I lost track of the story. First, it is vitally important that Trinity must not be rescued. Then it is vitally important that she should be rescued.
Balding Neo in the mirror and old Neo failing to fly was funny, but some of the other jokes fall very flat indeed. The meta humour, to the point of knocking down the fourth wall for laughs wasn't funny at all. It was an obviously a passive aggressive attempt to insult the critics and fanbase in advance of negative reviews that they must have known were coming.
The Analyst, Neil Patrick Harris, is supposed to be funny and annoying. He only succeeds in being highly irritating. There is no gravitas present, as there was with the pompous Architect.
It as depressing as the old films in a way that isn't the fault of the creators, this is dystopian fiction after-all, but it sucks that even the new human city, Io, is still underground.

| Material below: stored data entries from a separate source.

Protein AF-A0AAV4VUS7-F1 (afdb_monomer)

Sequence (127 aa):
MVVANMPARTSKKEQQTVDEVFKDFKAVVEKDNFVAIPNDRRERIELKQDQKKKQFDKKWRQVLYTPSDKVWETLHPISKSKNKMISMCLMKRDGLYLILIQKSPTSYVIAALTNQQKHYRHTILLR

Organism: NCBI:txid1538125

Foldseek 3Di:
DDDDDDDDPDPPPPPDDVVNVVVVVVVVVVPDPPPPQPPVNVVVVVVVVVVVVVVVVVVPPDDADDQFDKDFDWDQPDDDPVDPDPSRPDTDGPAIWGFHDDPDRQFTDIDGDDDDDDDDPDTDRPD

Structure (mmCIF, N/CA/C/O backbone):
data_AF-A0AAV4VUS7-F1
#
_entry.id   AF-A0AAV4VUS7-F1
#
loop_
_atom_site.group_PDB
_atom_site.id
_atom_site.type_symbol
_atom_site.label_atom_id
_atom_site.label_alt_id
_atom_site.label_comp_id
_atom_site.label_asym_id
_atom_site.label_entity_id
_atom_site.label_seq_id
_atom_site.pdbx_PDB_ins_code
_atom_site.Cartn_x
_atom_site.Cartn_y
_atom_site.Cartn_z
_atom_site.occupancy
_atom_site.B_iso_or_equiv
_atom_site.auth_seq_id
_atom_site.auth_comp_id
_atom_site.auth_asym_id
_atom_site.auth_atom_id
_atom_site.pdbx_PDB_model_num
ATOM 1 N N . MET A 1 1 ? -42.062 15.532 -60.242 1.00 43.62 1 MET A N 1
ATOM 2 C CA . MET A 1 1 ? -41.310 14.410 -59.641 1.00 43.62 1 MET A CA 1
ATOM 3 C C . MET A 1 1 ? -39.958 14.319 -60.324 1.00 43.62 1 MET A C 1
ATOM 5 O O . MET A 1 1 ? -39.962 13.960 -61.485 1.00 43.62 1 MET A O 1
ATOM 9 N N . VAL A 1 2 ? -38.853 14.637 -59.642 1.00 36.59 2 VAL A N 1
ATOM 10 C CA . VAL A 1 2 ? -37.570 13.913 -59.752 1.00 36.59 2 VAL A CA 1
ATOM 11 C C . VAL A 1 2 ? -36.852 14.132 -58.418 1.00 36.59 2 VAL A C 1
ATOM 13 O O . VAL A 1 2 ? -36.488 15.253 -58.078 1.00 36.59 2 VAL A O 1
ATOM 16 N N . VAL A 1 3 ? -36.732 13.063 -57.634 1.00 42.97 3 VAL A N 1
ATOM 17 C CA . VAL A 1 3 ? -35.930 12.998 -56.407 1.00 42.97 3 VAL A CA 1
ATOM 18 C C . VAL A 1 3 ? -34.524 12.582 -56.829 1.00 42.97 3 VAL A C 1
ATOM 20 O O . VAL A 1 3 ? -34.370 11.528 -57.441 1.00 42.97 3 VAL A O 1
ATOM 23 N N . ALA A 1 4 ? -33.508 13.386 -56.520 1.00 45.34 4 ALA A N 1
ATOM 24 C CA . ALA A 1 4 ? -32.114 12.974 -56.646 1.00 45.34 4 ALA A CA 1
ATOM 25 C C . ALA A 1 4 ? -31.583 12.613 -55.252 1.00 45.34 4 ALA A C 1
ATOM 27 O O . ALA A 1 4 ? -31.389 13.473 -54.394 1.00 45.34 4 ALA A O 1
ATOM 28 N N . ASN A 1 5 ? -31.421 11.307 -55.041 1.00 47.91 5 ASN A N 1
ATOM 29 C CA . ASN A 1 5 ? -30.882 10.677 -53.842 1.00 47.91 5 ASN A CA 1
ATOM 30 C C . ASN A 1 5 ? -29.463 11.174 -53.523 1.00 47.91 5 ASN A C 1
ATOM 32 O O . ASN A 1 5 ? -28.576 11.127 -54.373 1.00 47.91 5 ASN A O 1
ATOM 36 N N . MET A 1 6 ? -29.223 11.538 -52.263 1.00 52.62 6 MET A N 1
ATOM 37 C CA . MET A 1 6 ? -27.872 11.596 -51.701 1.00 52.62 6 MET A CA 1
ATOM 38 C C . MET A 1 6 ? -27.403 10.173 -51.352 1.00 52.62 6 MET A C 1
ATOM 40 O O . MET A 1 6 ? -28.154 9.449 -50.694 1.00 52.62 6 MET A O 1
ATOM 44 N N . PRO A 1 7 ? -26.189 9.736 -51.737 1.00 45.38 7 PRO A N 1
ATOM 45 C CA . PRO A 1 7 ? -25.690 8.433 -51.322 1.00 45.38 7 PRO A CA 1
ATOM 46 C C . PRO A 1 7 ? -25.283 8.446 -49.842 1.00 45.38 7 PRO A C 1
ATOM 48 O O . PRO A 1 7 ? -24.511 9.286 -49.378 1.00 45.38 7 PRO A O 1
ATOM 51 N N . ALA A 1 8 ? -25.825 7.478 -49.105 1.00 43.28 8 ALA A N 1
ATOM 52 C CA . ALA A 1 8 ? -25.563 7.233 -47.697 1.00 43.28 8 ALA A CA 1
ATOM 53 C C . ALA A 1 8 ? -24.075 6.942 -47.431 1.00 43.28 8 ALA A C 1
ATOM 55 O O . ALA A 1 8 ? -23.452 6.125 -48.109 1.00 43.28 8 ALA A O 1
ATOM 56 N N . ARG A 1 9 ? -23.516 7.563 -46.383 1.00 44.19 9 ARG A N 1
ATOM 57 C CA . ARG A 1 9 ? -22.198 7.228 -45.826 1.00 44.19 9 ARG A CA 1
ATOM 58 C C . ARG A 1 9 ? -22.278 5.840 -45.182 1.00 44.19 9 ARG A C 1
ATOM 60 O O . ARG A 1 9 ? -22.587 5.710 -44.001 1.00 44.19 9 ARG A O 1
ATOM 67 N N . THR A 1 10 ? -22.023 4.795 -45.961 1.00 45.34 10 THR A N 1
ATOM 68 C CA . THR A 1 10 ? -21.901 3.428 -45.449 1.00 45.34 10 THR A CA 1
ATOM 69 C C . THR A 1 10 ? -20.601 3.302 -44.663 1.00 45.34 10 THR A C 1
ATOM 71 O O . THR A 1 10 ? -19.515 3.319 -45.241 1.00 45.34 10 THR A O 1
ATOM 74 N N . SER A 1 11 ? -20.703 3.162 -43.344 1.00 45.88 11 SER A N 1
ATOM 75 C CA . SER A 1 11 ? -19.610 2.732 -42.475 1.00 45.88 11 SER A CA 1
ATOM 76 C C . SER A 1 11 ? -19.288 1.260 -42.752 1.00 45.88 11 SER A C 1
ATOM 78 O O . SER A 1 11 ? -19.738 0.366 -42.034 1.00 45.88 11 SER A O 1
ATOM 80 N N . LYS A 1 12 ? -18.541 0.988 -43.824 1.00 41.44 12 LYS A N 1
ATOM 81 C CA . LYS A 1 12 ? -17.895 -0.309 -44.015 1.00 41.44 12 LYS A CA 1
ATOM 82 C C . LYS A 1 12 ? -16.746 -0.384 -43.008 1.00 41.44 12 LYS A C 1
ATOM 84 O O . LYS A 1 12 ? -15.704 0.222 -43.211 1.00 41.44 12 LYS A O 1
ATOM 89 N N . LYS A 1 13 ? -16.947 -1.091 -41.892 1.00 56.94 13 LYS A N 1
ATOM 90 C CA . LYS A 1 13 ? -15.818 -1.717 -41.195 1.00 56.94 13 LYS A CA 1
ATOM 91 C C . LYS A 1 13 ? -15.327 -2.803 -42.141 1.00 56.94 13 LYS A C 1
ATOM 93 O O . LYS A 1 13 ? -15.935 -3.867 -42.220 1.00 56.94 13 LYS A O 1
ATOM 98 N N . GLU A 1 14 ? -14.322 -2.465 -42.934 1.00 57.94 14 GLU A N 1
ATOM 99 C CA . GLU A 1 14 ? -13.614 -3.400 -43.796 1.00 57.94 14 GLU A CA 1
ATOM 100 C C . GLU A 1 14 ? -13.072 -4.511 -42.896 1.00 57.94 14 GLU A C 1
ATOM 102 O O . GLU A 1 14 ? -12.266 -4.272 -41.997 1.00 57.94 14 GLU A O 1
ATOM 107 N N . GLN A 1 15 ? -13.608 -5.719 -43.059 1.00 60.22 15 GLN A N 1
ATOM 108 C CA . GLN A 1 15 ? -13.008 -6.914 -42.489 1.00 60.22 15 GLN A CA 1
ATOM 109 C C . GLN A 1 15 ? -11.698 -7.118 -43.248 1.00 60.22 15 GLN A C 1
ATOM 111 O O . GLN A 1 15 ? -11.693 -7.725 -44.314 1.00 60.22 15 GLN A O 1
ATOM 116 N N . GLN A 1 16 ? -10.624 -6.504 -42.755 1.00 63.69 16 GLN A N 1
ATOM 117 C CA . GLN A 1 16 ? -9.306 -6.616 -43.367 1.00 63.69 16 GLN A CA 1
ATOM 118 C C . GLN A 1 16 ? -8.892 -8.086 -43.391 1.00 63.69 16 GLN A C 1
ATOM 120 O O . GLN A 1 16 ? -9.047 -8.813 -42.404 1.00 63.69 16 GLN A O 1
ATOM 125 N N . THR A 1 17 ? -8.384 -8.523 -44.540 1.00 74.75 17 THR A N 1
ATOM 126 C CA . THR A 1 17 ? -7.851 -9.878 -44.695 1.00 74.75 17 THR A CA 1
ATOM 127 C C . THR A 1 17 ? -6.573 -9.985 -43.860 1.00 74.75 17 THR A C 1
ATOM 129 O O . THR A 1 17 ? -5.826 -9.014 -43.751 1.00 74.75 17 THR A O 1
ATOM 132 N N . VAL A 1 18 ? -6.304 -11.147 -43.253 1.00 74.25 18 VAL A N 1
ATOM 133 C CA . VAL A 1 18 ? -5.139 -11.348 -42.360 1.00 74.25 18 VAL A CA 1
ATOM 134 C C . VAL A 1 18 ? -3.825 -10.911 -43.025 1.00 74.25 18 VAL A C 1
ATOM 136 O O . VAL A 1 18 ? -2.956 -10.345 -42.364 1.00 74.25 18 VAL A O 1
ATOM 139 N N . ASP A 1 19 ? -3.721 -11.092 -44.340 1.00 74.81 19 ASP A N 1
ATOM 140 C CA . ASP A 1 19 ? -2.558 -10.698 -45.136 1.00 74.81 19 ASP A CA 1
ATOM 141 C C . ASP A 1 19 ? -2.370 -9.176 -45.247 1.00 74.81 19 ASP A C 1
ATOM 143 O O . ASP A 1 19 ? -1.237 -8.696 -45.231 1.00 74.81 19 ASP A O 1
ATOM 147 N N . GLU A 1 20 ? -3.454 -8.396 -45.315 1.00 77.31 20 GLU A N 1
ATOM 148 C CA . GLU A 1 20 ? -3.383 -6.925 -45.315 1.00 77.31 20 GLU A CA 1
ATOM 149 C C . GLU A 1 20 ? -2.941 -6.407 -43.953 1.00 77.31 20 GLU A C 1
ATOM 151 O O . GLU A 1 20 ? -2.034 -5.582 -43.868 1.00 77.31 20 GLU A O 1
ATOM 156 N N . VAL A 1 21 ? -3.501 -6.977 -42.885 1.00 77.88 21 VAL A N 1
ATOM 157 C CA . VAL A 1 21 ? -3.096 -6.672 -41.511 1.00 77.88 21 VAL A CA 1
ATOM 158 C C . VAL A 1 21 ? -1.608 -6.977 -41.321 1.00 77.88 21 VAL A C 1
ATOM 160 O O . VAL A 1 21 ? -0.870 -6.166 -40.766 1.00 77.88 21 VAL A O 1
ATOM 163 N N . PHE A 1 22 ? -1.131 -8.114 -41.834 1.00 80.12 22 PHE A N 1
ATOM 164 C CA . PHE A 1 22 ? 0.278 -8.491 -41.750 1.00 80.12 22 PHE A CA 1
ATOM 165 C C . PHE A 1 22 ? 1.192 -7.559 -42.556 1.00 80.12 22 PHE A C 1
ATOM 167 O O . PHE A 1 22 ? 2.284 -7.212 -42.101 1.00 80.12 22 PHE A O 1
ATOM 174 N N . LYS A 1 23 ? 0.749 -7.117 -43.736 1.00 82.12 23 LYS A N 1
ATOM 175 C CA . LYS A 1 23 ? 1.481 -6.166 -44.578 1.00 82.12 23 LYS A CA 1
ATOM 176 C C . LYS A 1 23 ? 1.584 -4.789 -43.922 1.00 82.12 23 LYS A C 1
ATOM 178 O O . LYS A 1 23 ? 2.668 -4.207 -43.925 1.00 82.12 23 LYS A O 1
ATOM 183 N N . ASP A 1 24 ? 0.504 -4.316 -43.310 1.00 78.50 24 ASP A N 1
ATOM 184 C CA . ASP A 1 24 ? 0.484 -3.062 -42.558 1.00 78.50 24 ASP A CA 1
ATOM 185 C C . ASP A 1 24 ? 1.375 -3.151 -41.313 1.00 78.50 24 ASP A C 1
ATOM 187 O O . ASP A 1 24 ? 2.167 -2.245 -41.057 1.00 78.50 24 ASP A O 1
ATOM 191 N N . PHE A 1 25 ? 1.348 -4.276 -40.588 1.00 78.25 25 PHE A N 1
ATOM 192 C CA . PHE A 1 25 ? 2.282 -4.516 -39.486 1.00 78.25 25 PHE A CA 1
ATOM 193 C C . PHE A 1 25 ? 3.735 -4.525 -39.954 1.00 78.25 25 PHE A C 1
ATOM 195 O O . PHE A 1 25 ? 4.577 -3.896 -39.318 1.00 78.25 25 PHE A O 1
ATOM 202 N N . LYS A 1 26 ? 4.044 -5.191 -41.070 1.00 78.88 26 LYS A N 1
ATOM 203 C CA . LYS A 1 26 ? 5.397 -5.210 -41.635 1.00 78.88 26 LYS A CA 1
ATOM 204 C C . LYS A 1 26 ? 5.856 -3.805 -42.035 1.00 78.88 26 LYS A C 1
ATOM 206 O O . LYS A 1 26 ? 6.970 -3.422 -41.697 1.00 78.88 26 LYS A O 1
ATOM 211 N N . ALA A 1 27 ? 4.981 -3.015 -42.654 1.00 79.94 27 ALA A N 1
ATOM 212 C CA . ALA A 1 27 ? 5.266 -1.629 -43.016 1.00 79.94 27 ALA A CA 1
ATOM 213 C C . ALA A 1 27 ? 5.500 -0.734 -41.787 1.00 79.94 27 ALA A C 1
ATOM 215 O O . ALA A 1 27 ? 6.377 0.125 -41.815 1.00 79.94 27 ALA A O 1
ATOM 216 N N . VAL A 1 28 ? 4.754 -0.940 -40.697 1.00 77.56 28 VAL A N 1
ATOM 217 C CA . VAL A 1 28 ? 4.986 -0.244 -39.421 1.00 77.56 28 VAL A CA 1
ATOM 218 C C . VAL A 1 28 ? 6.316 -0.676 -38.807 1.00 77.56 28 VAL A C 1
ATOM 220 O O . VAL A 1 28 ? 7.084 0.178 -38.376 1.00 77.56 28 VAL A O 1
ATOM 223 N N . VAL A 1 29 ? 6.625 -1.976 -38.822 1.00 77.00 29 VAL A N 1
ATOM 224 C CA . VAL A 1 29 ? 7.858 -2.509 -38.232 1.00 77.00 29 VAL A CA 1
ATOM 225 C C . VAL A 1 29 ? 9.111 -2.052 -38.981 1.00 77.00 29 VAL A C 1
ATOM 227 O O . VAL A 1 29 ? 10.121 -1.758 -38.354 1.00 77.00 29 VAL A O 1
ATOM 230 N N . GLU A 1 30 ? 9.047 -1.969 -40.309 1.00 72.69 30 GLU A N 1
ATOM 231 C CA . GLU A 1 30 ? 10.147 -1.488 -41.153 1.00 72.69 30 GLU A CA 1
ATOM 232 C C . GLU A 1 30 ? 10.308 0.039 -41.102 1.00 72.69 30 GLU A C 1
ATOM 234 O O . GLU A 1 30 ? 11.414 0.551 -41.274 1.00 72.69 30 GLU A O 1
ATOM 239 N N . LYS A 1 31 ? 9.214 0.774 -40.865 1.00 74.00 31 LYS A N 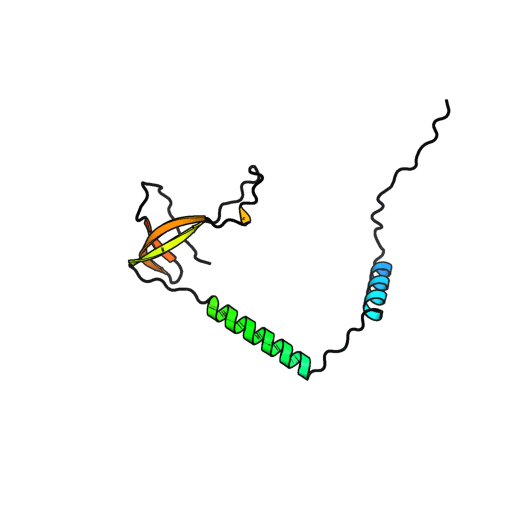1
ATOM 240 C CA . LYS A 1 31 ? 9.218 2.238 -40.742 1.00 74.00 31 LYS A CA 1
ATOM 241 C C . LYS A 1 31 ? 9.701 2.709 -39.371 1.00 74.00 31 LYS A C 1
ATOM 243 O O . LYS A 1 31 ? 10.328 3.766 -39.277 1.00 74.00 31 LYS A O 1
ATOM 248 N N . ASP A 1 32 ? 9.405 1.954 -38.320 1.00 70.69 32 ASP A N 1
ATOM 249 C CA . ASP A 1 32 ? 9.909 2.240 -36.987 1.00 70.69 32 ASP A CA 1
ATOM 250 C C . ASP A 1 32 ? 11.371 1.793 -36.878 1.00 70.69 32 ASP A C 1
ATOM 252 O O . ASP A 1 32 ? 11.710 0.613 -36.947 1.00 70.69 32 ASP A O 1
ATOM 256 N N . ASN A 1 33 ? 12.267 2.756 -36.653 1.00 66.56 33 ASN A N 1
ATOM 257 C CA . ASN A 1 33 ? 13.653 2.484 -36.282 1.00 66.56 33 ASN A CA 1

It's long, boring, and silly. I partially blame David Mitchell, the co-writer. He's the novelist who wrote Cloud Atlas; one of the few Wachowski films I actively hate (I even like Speed Racer, so that means something coming from me).
As far as I'm concerned, the Matrix ended with Revolutions. If you are a fan of the Matrix series, by all means see Resurrections for a sense of completion, but if you're like me, you might not feel a warm a glow of nostalgia.